**YOUR OBJECTIVE:**
Below is a block of entries; repeat exactly the lines starting at the line that contains "ATOM 82 O O" and ending at the line that contains "ATOM 142 N N", both included.

☆ ☆ ☆ ☆ ☆ ☆ ☆

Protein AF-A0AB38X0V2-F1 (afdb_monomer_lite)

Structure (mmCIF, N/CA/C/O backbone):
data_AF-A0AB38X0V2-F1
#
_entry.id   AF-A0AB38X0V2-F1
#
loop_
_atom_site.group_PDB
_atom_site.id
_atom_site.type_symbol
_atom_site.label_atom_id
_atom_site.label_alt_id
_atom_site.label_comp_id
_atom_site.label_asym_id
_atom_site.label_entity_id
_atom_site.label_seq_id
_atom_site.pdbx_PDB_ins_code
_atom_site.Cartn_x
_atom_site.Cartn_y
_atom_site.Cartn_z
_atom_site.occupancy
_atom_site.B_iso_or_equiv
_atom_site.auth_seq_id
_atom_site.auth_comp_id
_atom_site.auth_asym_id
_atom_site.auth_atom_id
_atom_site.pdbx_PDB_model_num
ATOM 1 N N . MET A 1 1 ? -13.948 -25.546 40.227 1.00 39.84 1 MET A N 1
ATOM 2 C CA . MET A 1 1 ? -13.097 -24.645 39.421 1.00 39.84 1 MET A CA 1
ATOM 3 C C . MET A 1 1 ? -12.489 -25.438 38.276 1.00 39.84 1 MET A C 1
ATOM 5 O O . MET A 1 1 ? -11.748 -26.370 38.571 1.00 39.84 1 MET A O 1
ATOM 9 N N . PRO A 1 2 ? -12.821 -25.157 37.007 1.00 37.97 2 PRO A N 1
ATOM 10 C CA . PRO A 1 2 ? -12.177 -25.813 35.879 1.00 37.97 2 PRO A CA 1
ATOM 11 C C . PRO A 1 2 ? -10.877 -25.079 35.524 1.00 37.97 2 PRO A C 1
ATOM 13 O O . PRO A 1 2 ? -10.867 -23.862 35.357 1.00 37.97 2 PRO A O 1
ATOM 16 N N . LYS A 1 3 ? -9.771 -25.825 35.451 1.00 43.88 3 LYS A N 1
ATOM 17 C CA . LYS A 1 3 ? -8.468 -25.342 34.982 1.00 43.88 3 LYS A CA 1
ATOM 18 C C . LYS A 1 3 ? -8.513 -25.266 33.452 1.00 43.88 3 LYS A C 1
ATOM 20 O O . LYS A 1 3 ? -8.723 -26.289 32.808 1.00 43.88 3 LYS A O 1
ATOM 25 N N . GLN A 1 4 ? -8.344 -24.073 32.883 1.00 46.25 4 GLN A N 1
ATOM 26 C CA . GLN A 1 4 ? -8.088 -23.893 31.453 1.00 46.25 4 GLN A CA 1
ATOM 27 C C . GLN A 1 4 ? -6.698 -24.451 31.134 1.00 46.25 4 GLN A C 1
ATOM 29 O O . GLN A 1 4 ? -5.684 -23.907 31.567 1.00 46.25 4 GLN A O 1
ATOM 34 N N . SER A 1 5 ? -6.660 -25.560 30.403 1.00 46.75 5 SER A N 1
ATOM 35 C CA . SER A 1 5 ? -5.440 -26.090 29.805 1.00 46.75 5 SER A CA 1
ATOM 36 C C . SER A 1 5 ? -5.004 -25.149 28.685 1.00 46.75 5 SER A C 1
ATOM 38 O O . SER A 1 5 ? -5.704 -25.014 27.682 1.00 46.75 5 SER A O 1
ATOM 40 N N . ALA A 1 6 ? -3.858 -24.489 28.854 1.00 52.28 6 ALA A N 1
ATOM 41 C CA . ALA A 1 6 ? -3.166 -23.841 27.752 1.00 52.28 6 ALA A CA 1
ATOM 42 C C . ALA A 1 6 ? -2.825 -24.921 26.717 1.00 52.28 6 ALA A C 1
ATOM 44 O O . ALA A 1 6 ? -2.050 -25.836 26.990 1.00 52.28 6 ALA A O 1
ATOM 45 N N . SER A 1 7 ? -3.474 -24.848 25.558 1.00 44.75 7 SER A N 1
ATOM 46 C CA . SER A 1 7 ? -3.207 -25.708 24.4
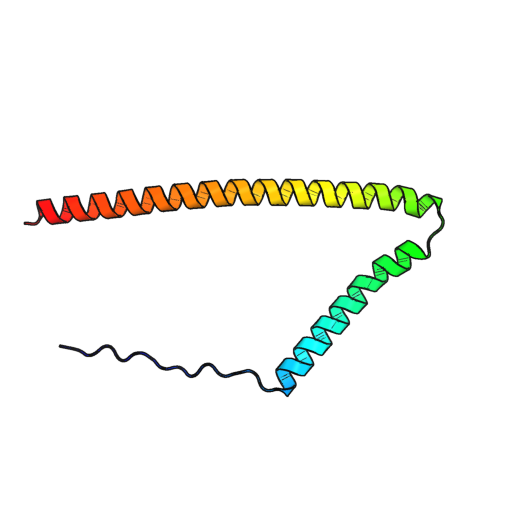12 1.00 44.75 7 SER A CA 1
ATOM 47 C C . SER A 1 7 ? -1.802 -25.407 23.893 1.00 44.75 7 SER A C 1
ATOM 49 O O . SER A 1 7 ? -1.607 -24.475 23.117 1.00 44.75 7 SER A O 1
ATOM 51 N N . SER A 1 8 ? -0.813 -26.174 24.347 1.00 52.78 8 SER A N 1
ATOM 52 C CA . SER A 1 8 ? 0.539 -26.180 23.799 1.00 52.78 8 SER A CA 1
ATOM 53 C C . SER A 1 8 ? 0.535 -26.959 22.484 1.00 52.78 8 SER A C 1
ATOM 55 O O . SER A 1 8 ? 0.909 -28.130 22.452 1.00 52.78 8 SER A O 1
ATOM 57 N N . VAL A 1 9 ? 0.065 -26.338 21.402 1.00 49.59 9 VAL A N 1
ATOM 58 C CA . VAL A 1 9 ? 0.407 -26.829 20.062 1.00 49.59 9 VAL A CA 1
ATOM 59 C C . VAL A 1 9 ? 1.867 -26.427 19.841 1.00 49.59 9 VAL A C 1
ATOM 61 O O . VAL A 1 9 ? 2.157 -25.227 19.892 1.00 49.59 9 VAL A O 1
ATOM 64 N N . PRO A 1 10 ? 2.810 -27.375 19.696 1.00 53.28 10 PRO A N 1
ATOM 65 C CA . PRO A 1 10 ? 4.189 -27.037 19.377 1.00 53.28 10 PRO A CA 1
ATOM 66 C C . PRO A 1 10 ? 4.201 -26.304 18.038 1.00 53.28 10 PRO A C 1
ATOM 68 O O . PRO A 1 10 ? 3.564 -26.746 17.085 1.00 53.28 10 PRO A O 1
ATOM 7
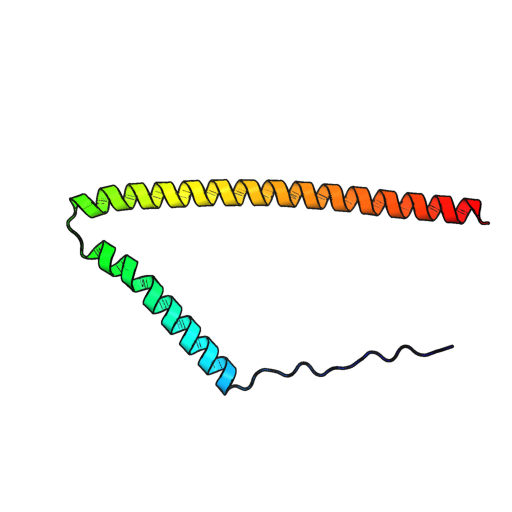1 N N . VAL A 1 11 ? 4.901 -25.175 17.969 1.00 53.31 11 VAL A N 1
ATOM 72 C CA . VAL A 1 11 ? 5.179 -24.517 16.692 1.00 53.31 11 VAL A CA 1
ATOM 73 C C . VAL A 1 11 ? 6.094 -25.458 15.915 1.00 53.31 11 VAL A C 1
ATOM 75 O O . VAL A 1 11 ? 7.268 -25.598 16.257 1.00 53.31 11 VAL A O 1
ATOM 78 N N . GLU A 1 12 ? 5.540 -26.152 14.924 1.00 61.38 12 GLU A N 1
ATOM 79 C CA . GLU A 1 12 ? 6.315 -26.946 13.976 1.00 61.38 12 GLU A CA 1
ATOM 80 C C . GLU A 1 12 ? 7.187 -25.977 13.175 1.00 61.38 12 GLU A C 1
ATOM 82 O O . GLU A 1 12 ? 6.701 -25.152 12.401 1.00 61.38 12 GLU A O 1
ATOM 87 N N . LEU A 1 13 ? 8.490 -26.000 13.459 1.00 57.16 13 LEU A N 1
ATOM 88 C CA . LEU A 1 13 ? 9.468 -25.229 12.707 1.00 57.16 13 LEU A CA 1
ATOM 89 C C . LEU A 1 13 ? 9.639 -25.907 11.339 1.00 57.16 13 LEU A C 1
ATOM 91 O O . LEU A 1 13 ? 9.859 -27.120 11.319 1.00 57.16 13 LEU A O 1
ATOM 95 N N . PRO A 1 14 ? 9.548 -25.160 10.223 1.00 65.62 14 PRO A N 1
ATOM 96 C CA . PRO A 1 14 ? 9.688 -25.730 8.889 1.00 65.62 14 PRO A CA 1
ATOM 97 C C . PRO A 1 14 ? 11.040 -26.428 8.749 1.00 65.62 14 PRO A C 1
ATOM 99 O O . PRO A 1 14 ? 12.060 -25.954 9.265 1.00 65.62 14 PRO A O 1
ATOM 102 N N . GLU A 1 15 ? 11.047 -27.570 8.064 1.00 73.44 15 GLU A N 1
ATOM 103 C CA . GLU A 1 15 ? 12.271 -28.336 7.854 1.00 73.44 15 GLU A CA 1
ATOM 104 C C . GLU A 1 15 ? 13.301 -27.480 7.102 1.00 73.44 15 GLU A C 1
ATOM 106 O O . GLU A 1 15 ? 12.961 -26.651 6.257 1.00 73.44 15 GLU A O 1
ATOM 111 N N . VAL A 1 16 ? 14.592 -27.672 7.387 1.00 69.06 16 VAL A N 1
ATOM 112 C CA . VAL A 1 16 ? 15.684 -26.886 6.776 1.00 69.06 16 VAL A CA 1
ATOM 113 C C . VAL A 1 16 ? 15.598 -26.892 5.242 1.00 69.06 16 VAL A C 1
ATOM 115 O O . VAL A 1 16 ? 15.872 -25.889 4.588 1.00 69.06 16 VAL A O 1
ATOM 118 N N . THR A 1 17 ? 15.149 -28.003 4.667 1.00 70.62 17 THR A N 1
ATOM 119 C CA . THR A 1 17 ? 14.848 -28.192 3.244 1.00 70.62 17 THR A CA 1
ATOM 120 C C . THR A 1 17 ? 13.745 -27.270 2.725 1.00 70.62 17 THR A C 1
ATOM 122 O O . THR A 1 17 ? 13.869 -26.732 1.627 1.00 70.62 17 THR A O 1
ATOM 125 N N . GLU A 1 18 ? 12.696 -27.043 3.509 1.00 71.62 18 GLU A N 1
ATOM 126 C CA . GLU A 1 18 ? 11.582 -26.154 3.172 1.00 71.62 18 GLU A CA 1
ATOM 127 C C . GLU A 1 18 ? 12.001 -24.679 3.248 1.00 71.62 18 GLU A C 1
ATOM 129 O O . GLU A 1 18 ? 11.643 -23.877 2.386 1.00 71.62 18 GLU A O 1
ATOM 134 N N . ILE A 1 19 ? 12.855 -24.326 4.215 1.00 71.12 19 ILE A N 1
ATOM 135 C CA . ILE A 1 19 ? 13.460 -22.989 4.311 1.00 71.12 19 ILE A CA 1
ATOM 136 C C . ILE A 1 19 ? 14.338 -22.703 3.085 1.00 71.12 19 ILE A C 1
ATOM 138 O O . ILE A 1 19 ? 14.213 -21.642 2.472 1.00 71.12 19 ILE A O 1
ATOM 142 N N . ILE A 1 20 ? 15.196 -23.655 2.702 1.00 73.56 20 ILE A N 1
ATOM 143 C CA . ILE A 1 20 ? 16.084 -23.526 1.536 1.00 73.56 20 ILE A CA 1
ATOM 144 C C . ILE A 1 20 ? 15.271 -23.428 0.239 1.00 73.56 20 ILE A C 1
ATOM 146 O O . ILE A 1 20 ? 15.582 -22.598 -0.615 1.00 73.56 20 ILE A O 1
ATOM 150 N N . LEU A 1 21 ? 14.213 -24.231 0.092 1.00 76.19 21 LEU A N 1
ATOM 151 C CA . LEU A 1 21 ? 13.327 -24.173 -1.070 1.00 76.19 21 LEU A CA 1
ATOM 152 C C . LEU A 1 21 ? 12.620 -22.817 -1.169 1.00 76.19 21 LEU A C 1
ATOM 154 O O . LEU A 1 21 ? 12.612 -22.210 -2.237 1.00 76.19 21 LEU A O 1
ATOM 158 N N . ASN A 1 22 ? 12.090 -22.308 -0.057 1.00 75.19 22 ASN A N 1
ATOM 159 C CA . ASN A 1 22 ? 11.456 -20.994 -0.016 1.00 75.19 22 ASN A CA 1
ATOM 160 C C . ASN A 1 22 ? 12.446 -19.873 -0.357 1.00 75.19 22 ASN A C 1
ATOM 162 O O . ASN A 1 22 ? 12.104 -18.968 -1.113 1.00 75.19 22 ASN A O 1
ATOM 166 N N . GLN A 1 23 ? 13.692 -19.955 0.116 1.00 69.62 23 GLN A N 1
ATOM 167 C CA . GLN A 1 23 ? 14.742 -18.995 -0.237 1.00 69.62 23 GLN A CA 1
ATOM 168 C C . GLN A 1 23 ? 15.130 -19.066 -1.717 1.00 69.62 23 GLN A C 1
ATOM 170 O O . GLN A 1 23 ? 15.329 -18.025 -2.344 1.00 69.62 23 GLN A O 1
ATOM 175 N N . LEU A 1 24 ? 15.204 -20.265 -2.300 1.00 71.62 24 LEU A N 1
ATOM 176 C CA . LEU A 1 24 ? 15.458 -20.451 -3.730 1.00 71.62 24 LEU A CA 1
ATOM 177 C C . LEU A 1 24 ? 14.320 -19.885 -4.580 1.00 71.62 24 LEU A C 1
ATOM 179 O O . LEU A 1 24 ? 14.590 -19.142 -5.517 1.00 71.62 24 LEU A O 1
ATOM 183 N N . LEU A 1 25 ? 13.066 -20.163 -4.218 1.00 76.81 25 LEU A N 1
ATOM 184 C CA . LEU A 1 25 ? 11.890 -19.631 -4.911 1.00 76.81 25 LEU A CA 1
ATOM 185 C C . LEU A 1 25 ? 11.821 -18.107 -4.814 1.00 76.81 25 LEU A C 1
ATOM 187 O O . LEU A 1 25 ? 11.574 -17.433 -5.808 1.00 76.81 25 LEU A O 1
ATOM 191 N N . GLN A 1 26 ? 12.100 -17.549 -3.639 1.00 75.19 26 GLN A N 1
ATOM 192 C CA . GLN A 1 26 ? 12.117 -16.105 -3.440 1.00 75.19 26 GLN A CA 1
ATOM 193 C C . GLN A 1 26 ? 13.254 -15.446 -4.236 1.00 75.19 26 GLN A C 1
ATOM 195 O O . GLN A 1 26 ? 13.080 -14.368 -4.799 1.00 75.19 26 GLN A O 1
ATOM 200 N N . THR A 1 27 ? 14.407 -16.111 -4.340 1.00 70.94 27 THR A N 1
ATOM 201 C CA . THR A 1 27 ? 15.540 -15.639 -5.148 1.00 70.94 27 THR A CA 1
ATOM 202 C C . THR A 1 27 ? 15.230 -15.710 -6.641 1.00 70.94 27 THR A C 1
ATOM 204 O O . THR A 1 27 ? 15.479 -14.738 -7.346 1.00 70.94 27 THR A O 1
ATOM 207 N N . ASP A 1 28 ? 14.638 -16.802 -7.122 1.00 72.62 28 ASP A N 1
ATOM 208 C CA . ASP A 1 28 ? 14.209 -16.968 -8.515 1.00 72.62 28 ASP A CA 1
ATOM 209 C C . ASP A 1 28 ? 13.165 -15.916 -8.917 1.00 72.62 28 ASP A C 1
ATOM 211 O O . ASP A 1 28 ? 13.271 -15.272 -9.963 1.00 72.62 28 ASP A O 1
ATOM 215 N N . GLN A 1 29 ? 12.211 -15.644 -8.028 1.00 72.12 29 GLN A N 1
ATOM 216 C CA . GLN A 1 29 ? 11.195 -14.619 -8.234 1.00 72.12 29 GLN A CA 1
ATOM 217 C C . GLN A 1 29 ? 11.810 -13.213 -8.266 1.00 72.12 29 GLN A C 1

☆ ☆ ☆ ☆ ☆ ☆ ☆

**TASK ANSWER:**
ATOM 82 O O . GLU A 1 12 ? 6.701 -25.152 12.401 1.00 61.38 12 GLU A O 1
ATOM 87 N N . LEU A 1 13 ? 8.490 -26.000 13.459 1.00 57.16 13 LEU A N 1
ATOM 88 C CA . LEU A 1 13 ? 9.468 -25.229 12.707 1.00 57.16 13 LEU A CA 1
ATOM 89 C C . LEU A 1 13 ? 9.639 -25.907 11.339 1.00 57.16 13 LEU A C 1
ATOM 91 O O . LEU A 1 13 ? 9.859 -27.120 11.319 1.00 57.16 13 LEU A O 1
ATOM 95 N N . PRO A 1 14 ? 9.548 -25.160 10.223 1.00 65.62 14 PRO A N 1
ATOM 96 C CA . PRO A 1 14 ? 9.688 -25.730 8.889 1.00 65.62 14 PRO A CA 1
ATOM 97 C C . PRO A 1 14 ? 11.040 -26.428 8.749 1.00 65.62 14 PRO A C 1
ATOM 99 O O . PRO A 1 14 ? 12.060 -25.954 9.265 1.00 65.62 14 PRO A O 1
ATOM 102 N N . GLU A 1 15 ? 11.047 -27.570 8.064 1.00 73.44 15 GLU A N 1
ATOM 103 C CA . GLU A 1 15 ? 12.271 -28.336 7.854 1.00 73.44 15 GLU A CA 1
ATOM 104 C C . GLU A 1 15 ? 13.301 -27.480 7.102 1.00 73.44 15 GLU A C 1
ATOM 106 O O . GLU A 1 15 ? 12.961 -26.651 6.257 1.00 73.44 15 GLU A O 1
ATOM 111 N N . VAL A 1 16 ? 14.592 -27.672 7.387 1.00 69.06 16 VAL A N 1
ATOM 112 C CA . VAL A 1 16 ? 15.684 -26.886 6.776 1.00 69.06 16 VAL A CA 1
ATOM 113 C C . VAL A 1 16 ? 15.598 -26.892 5.242 1.00 69.06 16 VAL A C 1
ATOM 115 O O . VAL A 1 16 ? 15.872 -25.889 4.588 1.00 69.06 16 VAL A O 1
ATOM 118 N N . THR A 1 17 ? 15.149 -28.003 4.667 1.00 70.62 17 THR A N 1
ATOM 119 C CA . THR A 1 17 ? 14.848 -28.192 3.244 1.00 70.62 17 THR A CA 1
ATOM 120 C C . THR A 1 17 ? 13.745 -27.270 2.725 1.00 70.62 17 THR A C 1
ATOM 122 O O . THR A 1 17 ? 13.869 -26.732 1.627 1.00 70.62 17 THR A O 1
ATOM 125 N N . GLU A 1 18 ? 12.696 -27.043 3.509 1.00 71.62 18 GLU A N 1
ATOM 126 C CA . GLU A 1 18 ? 11.582 -26.154 3.172 1.00 71.62 18 GLU A CA 1
ATOM 127 C C . GLU A 1 18 ? 12.001 -24.679 3.248 1.00 71.62 18 GLU A C 1
ATOM 129 O O . GLU A 1 18 ? 11.643 -23.877 2.386 1.00 71.62 18 GLU A O 1
ATOM 134 N N . ILE A 1 19 ? 12.855 -24.326 4.215 1.00 71.12 19 ILE A N 1
ATOM 135 C CA . ILE A 1 19 ? 13.460 -22.989 4.311 1.00 71.12 19 ILE A CA 1
ATOM 136 C C . ILE A 1 19 ? 14.338 -22.703 3.085 1.00 71.12 19 ILE A C 1
ATOM 138 O O . ILE A 1 19 ? 14.213 -21.642 2.472 1.00 71.12 19 ILE A O 1
ATOM 142 N N . ILE A 1 20 ? 15.196 -23.655 2.702 1.00 73.56 20 ILE A N 1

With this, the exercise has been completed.